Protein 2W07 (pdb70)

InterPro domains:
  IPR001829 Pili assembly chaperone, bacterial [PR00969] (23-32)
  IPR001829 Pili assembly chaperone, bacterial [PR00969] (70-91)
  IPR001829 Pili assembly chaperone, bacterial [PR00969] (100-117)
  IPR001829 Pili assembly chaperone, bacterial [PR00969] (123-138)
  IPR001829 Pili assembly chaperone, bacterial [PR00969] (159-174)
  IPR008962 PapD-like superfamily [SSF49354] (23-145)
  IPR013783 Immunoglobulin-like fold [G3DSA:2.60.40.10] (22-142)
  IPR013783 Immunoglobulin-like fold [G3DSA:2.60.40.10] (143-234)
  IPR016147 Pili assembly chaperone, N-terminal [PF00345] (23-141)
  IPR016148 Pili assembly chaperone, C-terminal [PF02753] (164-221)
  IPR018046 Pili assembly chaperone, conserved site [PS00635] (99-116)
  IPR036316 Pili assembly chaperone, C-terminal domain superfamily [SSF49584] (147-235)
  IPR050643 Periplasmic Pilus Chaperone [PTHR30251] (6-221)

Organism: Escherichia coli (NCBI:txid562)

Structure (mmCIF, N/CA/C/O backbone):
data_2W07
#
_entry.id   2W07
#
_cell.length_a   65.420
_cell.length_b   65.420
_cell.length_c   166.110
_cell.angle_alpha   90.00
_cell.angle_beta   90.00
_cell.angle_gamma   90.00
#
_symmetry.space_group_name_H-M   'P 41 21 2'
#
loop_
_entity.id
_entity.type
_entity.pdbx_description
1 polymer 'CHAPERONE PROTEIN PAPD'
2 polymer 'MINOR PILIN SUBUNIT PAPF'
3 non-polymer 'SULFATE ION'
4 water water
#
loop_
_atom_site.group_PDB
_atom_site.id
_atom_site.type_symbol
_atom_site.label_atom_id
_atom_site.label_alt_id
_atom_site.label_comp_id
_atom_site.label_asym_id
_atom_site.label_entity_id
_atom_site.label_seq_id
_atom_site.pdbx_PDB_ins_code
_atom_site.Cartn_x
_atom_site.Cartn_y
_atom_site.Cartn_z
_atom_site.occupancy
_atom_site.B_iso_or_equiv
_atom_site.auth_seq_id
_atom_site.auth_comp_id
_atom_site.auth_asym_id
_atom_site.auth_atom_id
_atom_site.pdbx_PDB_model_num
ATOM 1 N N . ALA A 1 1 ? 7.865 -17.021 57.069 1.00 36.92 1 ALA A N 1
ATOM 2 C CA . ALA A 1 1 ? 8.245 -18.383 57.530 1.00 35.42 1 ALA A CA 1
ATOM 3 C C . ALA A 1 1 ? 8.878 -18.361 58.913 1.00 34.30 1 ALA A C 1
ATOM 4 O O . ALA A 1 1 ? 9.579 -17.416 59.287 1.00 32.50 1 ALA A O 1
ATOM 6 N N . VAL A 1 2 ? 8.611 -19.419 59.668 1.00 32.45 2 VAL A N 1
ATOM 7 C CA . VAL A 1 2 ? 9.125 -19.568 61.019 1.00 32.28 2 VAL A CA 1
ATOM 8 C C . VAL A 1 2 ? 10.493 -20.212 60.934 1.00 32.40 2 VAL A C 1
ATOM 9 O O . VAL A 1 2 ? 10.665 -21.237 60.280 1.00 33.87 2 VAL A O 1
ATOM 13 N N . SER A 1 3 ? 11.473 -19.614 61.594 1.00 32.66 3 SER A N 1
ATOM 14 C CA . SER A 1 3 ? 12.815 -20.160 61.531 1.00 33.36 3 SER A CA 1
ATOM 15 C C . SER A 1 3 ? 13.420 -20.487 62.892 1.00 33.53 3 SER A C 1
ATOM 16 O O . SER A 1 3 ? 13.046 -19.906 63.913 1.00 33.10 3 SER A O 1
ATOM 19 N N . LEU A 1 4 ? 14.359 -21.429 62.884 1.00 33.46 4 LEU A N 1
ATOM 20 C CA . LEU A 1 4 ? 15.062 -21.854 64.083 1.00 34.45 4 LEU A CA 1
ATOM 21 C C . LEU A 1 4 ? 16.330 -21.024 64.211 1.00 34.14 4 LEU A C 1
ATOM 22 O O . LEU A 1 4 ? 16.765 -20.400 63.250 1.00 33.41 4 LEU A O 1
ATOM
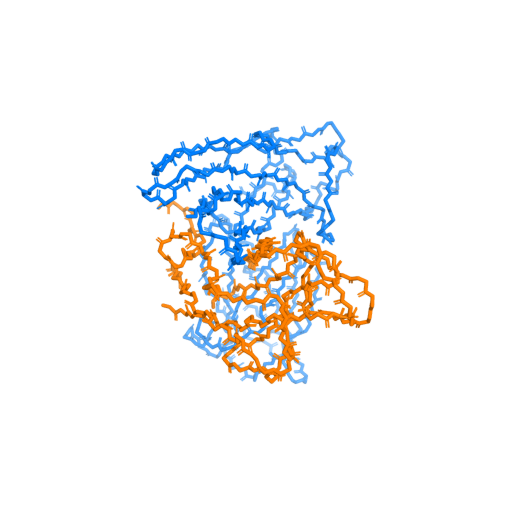 27 N N . ASP A 1 5 ? 16.938 -21.054 65.391 1.00 33.78 5 ASP A N 1
ATOM 28 C CA . ASP A 1 5 ? 18.159 -20.303 65.640 1.00 33.70 5 ASP A CA 1
ATOM 29 C C . ASP A 1 5 ? 19.450 -21.064 65.297 1.00 33.70 5 ASP A C 1
ATOM 30 O O . ASP A 1 5 ? 20.539 -20.475 65.327 1.00 33.47 5 ASP A O 1
ATOM 35 N N . ARG A 1 6 ? 19.338 -22.350 64.952 1.00 30.74 6 ARG A N 1
ATOM 36 C CA . ARG A 1 6 ? 20.528 -23.166 64.639 1.00 29.19 6 ARG A CA 1
ATOM 37 C C . ARG A 1 6 ? 20.282 -24.326 63.664 1.00 27.63 6 ARG A C 1
ATOM 38 O O . ARG A 1 6 ? 19.136 -24.706 63.412 1.00 27.46 6 ARG A O 1
ATOM 46 N N . THR A 1 7 ? 21.362 -24.895 63.129 1.00 25.77 7 THR A N 1
ATOM 47 C CA . THR A 1 7 ? 21.264 -25.997 62.160 1.00 24.30 7 THR A CA 1
ATOM 48 C C . THR A 1 7 ? 21.448 -27.394 62.777 1.00 26.89 7 THR A C 1
ATOM 49 O O . THR A 1 7 ? 21.295 -28.418 62.100 1.00 27.45 7 THR A O 1
ATOM 53 N N . ARG A 1 8 ? 21.765 -27.418 64.066 1.00 26.18 8 ARG A N 1
ATOM 54 C CA . ARG A 1 8 ? 21.978 -28.654 64.823 1.00 25.10 8 ARG A CA 1
ATOM 55 C C . ARG A 1 8 ? 21.817 -28.282 66.285 1.00 25.40 8 ARG A C 1
ATOM 56 O O . ARG A 1 8 ? 22.120 -27.158 66.680 1.00 23.94 8 ARG A O 1
ATOM 64 N N . ALA A 1 9 ? 21.336 -29.220 67.086 1.00 24.39 9 ALA A N 1
ATOM 65 C CA . ALA A 1 9 ? 21.175 -28.970 68.504 1.00 24.88 9 ALA A CA 1
ATOM 66 C C . ALA A 1 9 ? 21.936 -30.046 69.267 1.00 25.09 9 ALA A C 1
ATOM 67 O O . ALA A 1 9 ? 21.906 -31.223 68.900 1.00 24.45 9 ALA A O 1
ATOM 69 N N . VAL A 1 10 ? 22.629 -29.636 70.321 1.00 23.12 10 VAL A N 1
ATOM 70 C CA . VAL A 1 10 ? 23.385 -30.569 71.145 1.00 23.02 10 VAL A CA 1
ATOM 71 C C . VAL A 1 10 ? 22.760 -30.576 72.537 1.00 23.65 10 VAL A C 1
ATOM 72 O O . VAL A 1 10 ? 22.836 -29.580 73.253 1.00 24.70 10 VAL A O 1
ATOM 76 N N . PHE A 1 11 ? 22.126 -31.687 72.910 1.00 22.58 11 PHE A N 1
ATOM 77 C CA . PHE A 1 11 ? 21.500 -31.786 74.226 1.00 23.28 11 PHE A CA 1
ATOM 78 C C . PHE A 1 11 ? 22.521 -32.320 75.222 1.00 22.91 11 PHE A C 1
ATOM 79 O O . PHE A 1 11 ? 22.925 -33.480 75.147 1.00 21.79 11 PHE A O 1
ATOM 87 N N . ASP A 1 12 ? 22.948 -31.445 76.130 1.00 23.18 12 ASP A N 1
ATOM 88 C CA . ASP A 1 12 ? 23.921 -31.772 77.164 1.00 22.89 12 ASP A CA 1
ATOM 89 C C . ASP A 1 12 ? 23.235 -32.702 78.154 1.00 23.34 12 ASP A C 1
ATOM 90 O O . ASP A 1 12 ? 22.344 -32.285 78.906 1.00 23.40 12 ASP A O 1
ATOM 95 N N . GLY A 1 13 ? 23.647 -33.965 78.131 1.00 22.25 13 GLY A N 1
ATOM 96 C CA . GLY A 1 13 ? 23.070 -34.966 79.008 1.00 24.12 13 GLY A CA 1
ATOM 97 C C . GLY A 1 13 ? 23.150 -34.673 80.491 1.00 24.74 13 GLY A C 1
ATOM 98 O O . GLY A 1 13 ? 22.433 -35.293 81.276 1.00 23.61 13 GLY A O 1
ATOM 99 N N . SER A 1 14 ? 24.014 -33.746 80.890 1.00 27.05 14 SER A N 1
ATOM 100 C CA . SER A 1 14 ? 24.122 -33.411 82.306 1.00 31.95 14 SER A CA 1
ATOM 101 C C . SER A 1 14 ? 22.906 -32.605 82.766 1.00 32.98 14 SER A C 1
ATOM 102 O O . SER A 1 14 ? 22.662 -32.479 83.962 1.00 36.09 14 SER A O 1
ATOM 105 N N . GLU A 1 15 ? 22.137 -32.076 81.818 1.00 32.94 15 GLU A N 1
ATOM 106 C CA . GLU A 1 15 ? 20.938 -31.298 82.145 1.00 36.12 15 GLU A CA 1
ATOM 107 C C . GLU A 1 15 ? 19.670 -32.028 81.706 1.00 33.33 15 GLU A C 1
ATOM 108 O O . GLU A 1 15 ? 19.730 -32.956 80.910 1.00 33.31 15 GLU A O 1
ATOM 114 N N . LYS A 1 16 ? 18.519 -31.613 82.224 1.00 32.96 16 LYS A N 1
ATOM 115 C CA . LYS A 1 16 ? 17.262 -32.274 81.876 1.00 31.11 16 LYS A CA 1
ATOM 116 C C . LYS A 1 16 ? 16.446 -31.549 80.815 1.00 28.99 16 LYS A C 1
ATOM 117 O O . LYS A 1 16 ? 15.430 -32.070 80.352 1.00 25.59 16 LYS A O 1
ATOM 123 N N . SER A 1 17 ? 16.885 -30.350 80.438 1.00 28.02 17 SER A N 1
ATOM 124 C CA . SER A 1 17 ? 16.188 -29.576 79.416 1.00 29.88 17 SER A CA 1
ATOM 125 C C . SER A 1 17 ? 17.065 -28.499 78.797 1.00 29.30 17 SER A C 1
ATOM 126 O O . SER A 1 17 ? 18.172 -28.223 79.267 1.00 28.22 17 SER A O 1
ATOM 129 N N . MET A 1 18 ? 16.545 -27.906 77.728 1.00 27.60 18 MET A N 1
ATOM 130 C CA . MET A 1 18 ? 17.208 -26.842 76.994 1.00 25.47 18 MET A CA 1
ATOM 131 C C . MET A 1 18 ? 16.146 -26.226 76.086 1.00 26.40 18 MET A C 1
ATOM 132 O O . MET A 1 18 ? 15.099 -26.831 75.852 1.00 24.68 18 MET A O 1
ATOM 137 N N . THR A 1 19 ? 16.413 -25.026 75.583 1.00 25.19 19 THR A N 1
ATOM 138 C CA . THR A 1 19 ? 15.466 -24.340 74.711 1.00 24.76 19 THR A CA 1
ATOM 139 C C . THR A 1 19 ? 16.127 -23.912 73.409 1.00 25.79 19 THR A C 1
ATOM 140 O O . THR A 1 19 ? 17.339 -23.689 73.352 1.00 27.63 19 THR A O 1
ATOM 144 N N . LEU A 1 20 ? 15.312 -23.807 72.368 1.00 27.35 20 LEU A N 1
ATOM 145 C CA . LEU A 1 20 ? 15.752 -23.379 71.042 1.00 28.64 20 LEU A CA 1
ATOM 146 C C . LEU A 1 20 ? 14.891 -22.174 70.681 1.00 28.24 20 LEU A C 1
ATOM 147 O O . LEU A 1 20 ? 13.671 -22.228 70.816 1.00 28.42 20 LEU A O 1
ATOM 152 N N . ASP A 1 21 ? 15.506 -21.095 70.218 1.00 27.90 21 ASP A N 1
ATOM 153 C CA . ASP A 1 21 ? 14.724 -19.919 69.850 1.00 28.34 21 ASP A CA 1
ATOM 154 C C . ASP A 1 21 ? 14.163 -20.030 68.439 1.00 27.09 21 ASP A C 1
ATOM 155 O O . ASP A 1 21 ? 14.842 -20.491 67.514 1.00 26.11 21 ASP A O 1
ATOM 160 N N . ILE A 1 22 ? 12.909 -19.622 68.285 1.00 26.77 22 ILE A N 1
ATOM 161 C CA . ILE A 1 22 ? 12.267 -19.621 66.978 1.00 27.13 22 ILE A CA 1
ATOM 162 C C . ILE A 1 22 ? 11.706 -18.216 66.784 1.00 28.59 22 ILE A C 1
ATOM 163 O O . ILE A 1 22 ? 11.584 -17.462 67.746 1.00 29.90 22 ILE A O 1
ATOM 168 N N . SER A 1 23 ? 11.380 -17.858 65.548 1.00 29.56 23 SER A N 1
ATOM 169 C CA . SER A 1 23 ? 10.828 -16.539 65.284 1.00 32.56 23 SER A CA 1
ATOM 170 C C . SER A 1 23 ? 10.067 -16.540 63.976 1.00 32.37 23 SER A C 1
ATOM 171 O O . SER A 1 23 ? 10.450 -17.225 63.023 1.00 32.67 23 SER A O 1
ATOM 174 N N . ASN A 1 24 ? 8.986 -15.772 63.935 1.00 32.52 24 ASN A N 1
ATOM 175 C CA . ASN A 1 24 ? 8.181 -15.671 62.730 1.00 31.67 24 ASN A CA 1
ATOM 176 C C . ASN A 1 24 ? 8.732 -14.516 61.907 1.00 30.53 24 ASN A C 1
ATOM 177 O O . ASN A 1 24 ? 8.502 -13.343 62.226 1.00 30.82 24 ASN A O 1
ATOM 182 N N . ASP A 1 25 ? 9.466 -14.846 60.850 1.00 29.82 25 ASP A N 1
ATOM 183 C CA . ASP A 1 25 ? 10.059 -13.819 60.007 1.00 31.77 25 ASP A CA 1
ATOM 184 C C . ASP A 1 25 ? 9.086 -13.175 59.027 1.00 30.96 25 ASP A C 1
ATOM 185 O O . ASP A 1 25 ? 9.453 -12.246 58.314 1.00 29.50 25 ASP A O 1
ATOM 190 N N . ASN A 1 26 ? 7.855 -13.669 58.974 1.00 31.25 26 ASN A N 1
ATOM 191 C CA . ASN A 1 26 ? 6.870 -13.070 58.074 1.00 34.19 26 ASN A CA 1
ATOM 192 C C . ASN A 1 26 ? 6.456 -11.753 58.729 1.00 33.95 26 ASN A C 1
ATOM 193 O O . ASN A 1 26 ? 6.255 -11.701 59.934 1.00 33.61 26 ASN A O 1
ATOM 198 N N . LYS A 1 27 ? 6.346 -10.689 57.940 1.00 34.88 27 LYS A N 1
ATOM 199 C CA . LYS A 1 27 ? 5.972 -9.385 58.484 1.00 34.67 27 LYS A CA 1
ATOM 200 C C . LYS A 1 27 ? 4.484 -9.085 58.333 1.00 33.99 27 LYS A C 1
ATOM 201 O O . LYS A 1 27 ? 4.006 -8.029 58.746 1.00 33.94 27 LYS A O 1
ATOM 203 N N . GLN A 1 28 ? 3.744 -10.025 57.765 1.00 34.08 28 GLN A N 1
ATOM 204 C CA . GLN A 1 28 ? 2.322 -9.817 57.537 1.00 34.17 28 GLN A CA 1
ATOM 205 C C . GLN A 1 28 ? 1.384 -10.742 58.276 1.00 34.27 28 GLN A C 1
ATOM 206 O O . GLN A 1 28 ? 0.411 -10.306 58.888 1.00 32.85 28 GLN A O 1
ATOM 212 N N . LEU A 1 29 ? 1.677 -12.032 58.214 1.00 35.26 29 LEU A N 1
ATOM 213 C CA . LEU A 1 29 ? 0.788 -13.010 58.804 1.00 35.39 29 LEU A CA 1
ATOM 214 C C . LEU A 1 29 ? 1.326 -13.804 59.978 1.00 35.27 29 LEU A C 1
ATOM 215 O O . LEU A 1 29 ? 2.519 -14.102 60.061 1.00 35.62 29 LEU A O 1
ATOM 220 N N . PRO A 1 30 ? 0.434 -14.149 60.913 1.00 34.54 30 PRO A N 1
ATOM 221 C CA . PRO A 1 30 ? 0.778 -14.927 62.101 1.00 33.69 30 PRO A CA 1
ATOM 222 C C . PRO A 1 30 ? 0.819 -16.391 61.649 1.00 34.17 30 PRO A C 1
ATOM 223 O O . PRO A 1 30 ? 0.048 -16.796 60.771 1.00 33.16 30 PRO A O 1
ATOM 227 N N . TYR A 1 31 ? 1.731 -17.171 62.221 1.00 32.39 31 TYR A N 1
ATOM 228 C CA . TYR A 1 31 ? 1.873 -18.576 61.851 1.00 32.83 31 TYR A CA 1
ATOM 229 C C . TYR A 1 31 ? 1.791 -19.488 63.055 1.00 32.89 31 TYR A C 1
ATOM 230 O O . TYR A 1 31 ? 2.056 -19.076 64.185 1.00 32.72 31 TYR A O 1
ATOM 239 N N . LEU A 1 32 ? 1.422 -20.734 62.794 1.00 32.28 32 LEU A N 1
ATOM 240 C CA . LEU A 1 32 ? 1.359 -21.755 63.827 1.00 34.20 32 LEU A CA 1
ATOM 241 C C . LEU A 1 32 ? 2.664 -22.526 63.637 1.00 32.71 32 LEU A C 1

*Directions*
Copy each line of the data above that holds "Immunoglobulin".

*Answer for this exercise*
  IPR013783 Immunoglobulin-like fold [G3DSA:2.60.40.10] (22-142)
  IPR013783 Immunoglobulin-like fold [G3DSA:2.60.40.10] (143-234)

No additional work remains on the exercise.